Aldo Maldera fu tra i protagonisti dello scudetto del Milan. Il terzino si rivelò molto prolifico anche in attacco, siglando 9 reti nell'arco del torneo.

A sovvertire i pronostici circa lo scenario del campionato contribuirono i recenti Mondiali di Argentina, cui la compagine azzurra di Bearzot[2] aveva preso parte con una rosa imperniata in prevalenza su calciatori di Juventus e Torino,[8] circostanza che in ragione dei supplementari sforzi compiuti da questi ultimi incise significativamente sul rendimento delle due formazioni piemontesi.[9]

Complici le partenze incostanti del gruppo delle favorite — in cui, oltre alle succitate torinesi, erano incluse l'Inter, un Lanerossi reduce dal secondo posto del torneo precedente, la Roma e un Napoli che rimpiazzò in breve Di Marzio con Vinício —,[2] fu il Milan a conquistare la vetta, ottenendo il primato già nel mese di ottobre.[10][11]

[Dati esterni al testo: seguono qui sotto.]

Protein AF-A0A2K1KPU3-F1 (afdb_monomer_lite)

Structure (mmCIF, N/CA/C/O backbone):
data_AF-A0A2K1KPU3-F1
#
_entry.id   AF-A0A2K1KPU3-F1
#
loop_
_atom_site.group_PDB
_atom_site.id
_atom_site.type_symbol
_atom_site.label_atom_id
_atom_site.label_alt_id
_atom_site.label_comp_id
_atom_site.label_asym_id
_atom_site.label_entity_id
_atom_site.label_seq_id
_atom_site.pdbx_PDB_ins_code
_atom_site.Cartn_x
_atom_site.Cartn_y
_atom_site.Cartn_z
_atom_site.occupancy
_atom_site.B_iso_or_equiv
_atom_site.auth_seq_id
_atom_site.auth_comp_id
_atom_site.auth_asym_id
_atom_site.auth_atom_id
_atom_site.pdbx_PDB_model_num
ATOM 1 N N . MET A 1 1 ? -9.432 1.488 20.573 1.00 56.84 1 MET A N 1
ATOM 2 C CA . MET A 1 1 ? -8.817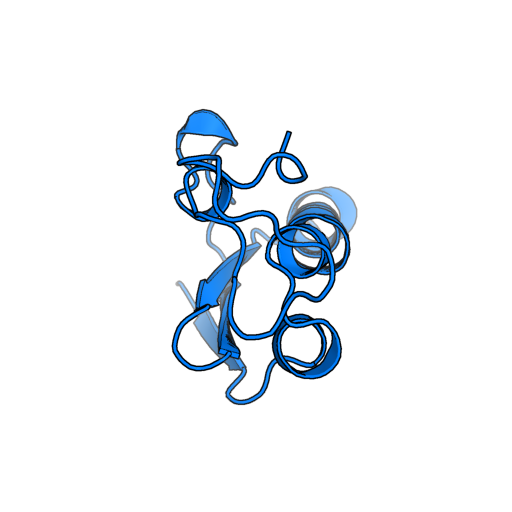 0.146 20.465 1.00 56.84 1 MET A CA 1
ATOM 3 C C . MET A 1 1 ? -8.342 -0.019 19.032 1.00 56.84 1 MET A C 1
ATOM 5 O O . MET A 1 1 ? -9.111 0.319 18.144 1.00 56.84 1 MET A O 1
ATOM 9 N N . LYS A 1 2 ? -7.099 -0.453 18.804 1.00 72.56 2 LYS A N 1
ATOM 10 C CA . LYS A 1 2 ? -6.597 -0.789 17.463 1.00 72.56 2 LYS A CA 1
ATOM 11 C C . LYS A 1 2 ? -6.573 -2.310 17.344 1.00 72.56 2 LYS A C 1
ATOM 13 O O . LYS A 1 2 ? -6.046 -2.961 18.241 1.00 72.56 2 LYS A O 1
ATOM 18 N N . SER A 1 3 ? -7.175 -2.856 16.291 1.00 89.94 3 SER A N 1
ATOM 19 C CA . SER A 1 3 ? -7.168 -4.296 16.007 1.00 89.94 3 SER A CA 1
ATOM 20 C C . SER A 1 3 ? -6.464 -4.527 14.675 1.00 89.94 3 SER A C 1
ATOM 22 O O . SER A 1 3 ? -6.784 -3.861 13.692 1.00 89.94 3 SER A O 1
ATOM 24 N N . GLY A 1 4 ? -5.466 -5.408 14.667 1.00 94.00 4 GLY A N 1
ATOM 25 C CA . GLY A 1 4 ? -4.638 -5.696 13.500 1.00 94.00 4 GLY A CA 1
ATOM 26 C C . GLY A 1 4 ? -4.936 -7.078 12.932 1.00 94.00 4 GLY A C 1
ATOM 27 O O . GLY A 1 4 ? -4.945 -8.055 13.678 1.00 94.00 4 GLY A O 1
ATOM 28 N N . VAL A 1 5 ? -5.133 -7.170 11.617 1.00 96.38 5 VAL A N 1
ATOM 29 C CA . VAL A 1 5 ? -5.174 -8.439 10.880 1.00 96.38 5 VAL A CA 1
ATOM 30 C C . VAL A 1 5 ? -3.920 -8.534 10.021 1.00 96.38 5 VAL A C 1
ATOM 32 O O . VAL A 1 5 ? -3.750 -7.766 9.076 1.00 96.38 5 VAL A O 1
ATOM 35 N N . GLN A 1 6 ? -3.043 -9.481 10.356 1.00 96.81 6 GLN A N 1
ATOM 36 C CA . GLN A 1 6 ? -1.835 -9.758 9.585 1.00 96.81 6 GLN A CA 1
ATOM 37 C C . GLN A 1 6 ? -2.146 -10.743 8.456 1.00 96.81 6 GLN A C 1
ATOM 39 O O . GLN A 1 6 ? -2.434 -11.918 8.697 1.00 96.81 6 GLN A O 1
ATOM 44 N N . ILE A 1 7 ? -2.034 -10.282 7.216 1.00 96.69 7 ILE A N 1
ATOM 45 C CA . ILE A 1 7 ? -2.094 -11.125 6.025 1.00 96.69 7 ILE A CA 1
ATOM 46 C C . ILE A 1 7 ? -0.692 -11.673 5.777 1.00 96.69 7 ILE A C 1
ATOM 48 O O . ILE A 1 7 ? 0.182 -10.944 5.325 1.00 96.69 7 ILE A O 1
ATOM 52 N N . GLN A 1 8 ? -0.490 -12.962 6.045 1.00 95.62 8 GLN A N 1
ATOM 53 C CA . GLN A 1 8 ? 0.810 -13.628 5.875 1.00 95.62 8 GLN A CA 1
ATOM 54 C C . GLN A 1 8 ? 1.214 -13.800 4.404 1.00 95.62 8 GLN A C 1
ATOM 56 O O . GLN A 1 8 ? 2.395 -13.801 4.088 1.00 95.62 8 GLN A O 1
ATOM 61 N N . LYS A 1 9 ? 0.232 -13.955 3.507 1.00 93.38 9 LYS A N 1
ATOM 62 C CA . LYS A 1 9 ? 0.435 -14.118 2.062 1.00 93.38 9 LYS A CA 1
ATOM 63 C C . LYS A 1 9 ? -0.488 -13.181 1.302 1.00 93.38 9 LYS A C 1
ATOM 65 O O . LYS A 1 9 ? -1.686 -13.447 1.170 1.00 93.38 9 LYS A O 1
ATOM 70 N N . CYS A 1 10 ? 0.034 -12.034 0.875 1.00 94.19 10 CYS A N 1
ATOM 71 C CA . CYS A 1 10 ? -0.769 -11.032 0.187 1.00 94.19 10 CYS A CA 1
ATOM 72 C C . CYS A 1 10 ? -0.867 -11.362 -1.301 1.00 94.19 10 CYS A C 1
ATOM 74 O O . CYS A 1 10 ? 0.108 -11.229 -2.035 1.00 94.19 10 CYS A O 1
ATOM 76 N N . ARG A 1 11 ? -2.078 -11.689 -1.773 1.00 91.75 11 ARG A N 1
ATOM 77 C CA . ARG A 1 11 ? -2.332 -11.999 -3.189 1.00 91.75 11 ARG A CA 1
ATOM 78 C C . ARG A 1 11 ? -1.763 -10.934 -4.127 1.00 91.75 11 ARG A C 1
ATOM 80 O O . ARG A 1 11 ? -1.099 -11.281 -5.091 1.00 91.75 11 ARG A O 1
ATOM 87 N N . TYR A 1 12 ? -2.001 -9.650 -3.855 1.00 89.88 12 TYR A N 1
ATOM 88 C CA . TYR A 1 12 ? -1.547 -8.577 -4.746 1.00 89.88 12 TYR A CA 1
ATOM 89 C C . TYR A 1 12 ? -0.023 -8.485 -4.817 1.00 89.88 12 TYR A C 1
ATOM 91 O O . TYR A 1 12 ? 0.510 -8.270 -5.904 1.00 89.88 12 TYR A O 1
ATOM 99 N N . LEU A 1 13 ? 0.671 -8.667 -3.694 1.00 89.00 13 LEU A N 1
ATOM 100 C CA . LEU A 1 13 ? 2.132 -8.640 -3.654 1.00 89.00 13 LEU A CA 1
ATOM 101 C C . LEU A 1 13 ? 2.725 -9.904 -4.278 1.00 89.00 13 LEU A C 1
ATOM 103 O O . LEU A 1 13 ? 3.546 -9.784 -5.180 1.00 89.00 13 LEU A O 1
ATOM 107 N N . GLU A 1 14 ? 2.244 -11.090 -3.899 1.00 88.06 14 GLU A N 1
ATOM 108 C CA . GLU A 1 14 ? 2.757 -12.367 -4.410 1.00 88.06 14 GLU A CA 1
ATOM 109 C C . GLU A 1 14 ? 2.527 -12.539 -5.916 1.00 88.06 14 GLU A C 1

Il ruolo di principale concorrente dei rossoneri toccò a sorpresa a una provinciale, il Perugia di Castagner, i cui punti di forza risiedevano nell'ermetica retroguardia nonché nella prolificità delle ali Bagni e Speggiorin;[12] l'undici umbro fu tra l'altro capace di portarsi temporaneamente al comando, mantenendo la prima posizione in solitaria dal 5 al 19 novembre.[13] A seguito del pari nello scontro diretto, i meneghini operarono il sorpasso una giornata più tardi aggiudicandosi poi il simbolico titolo d'inverno con un margine di tre lunghezze sui Grifoni.[14]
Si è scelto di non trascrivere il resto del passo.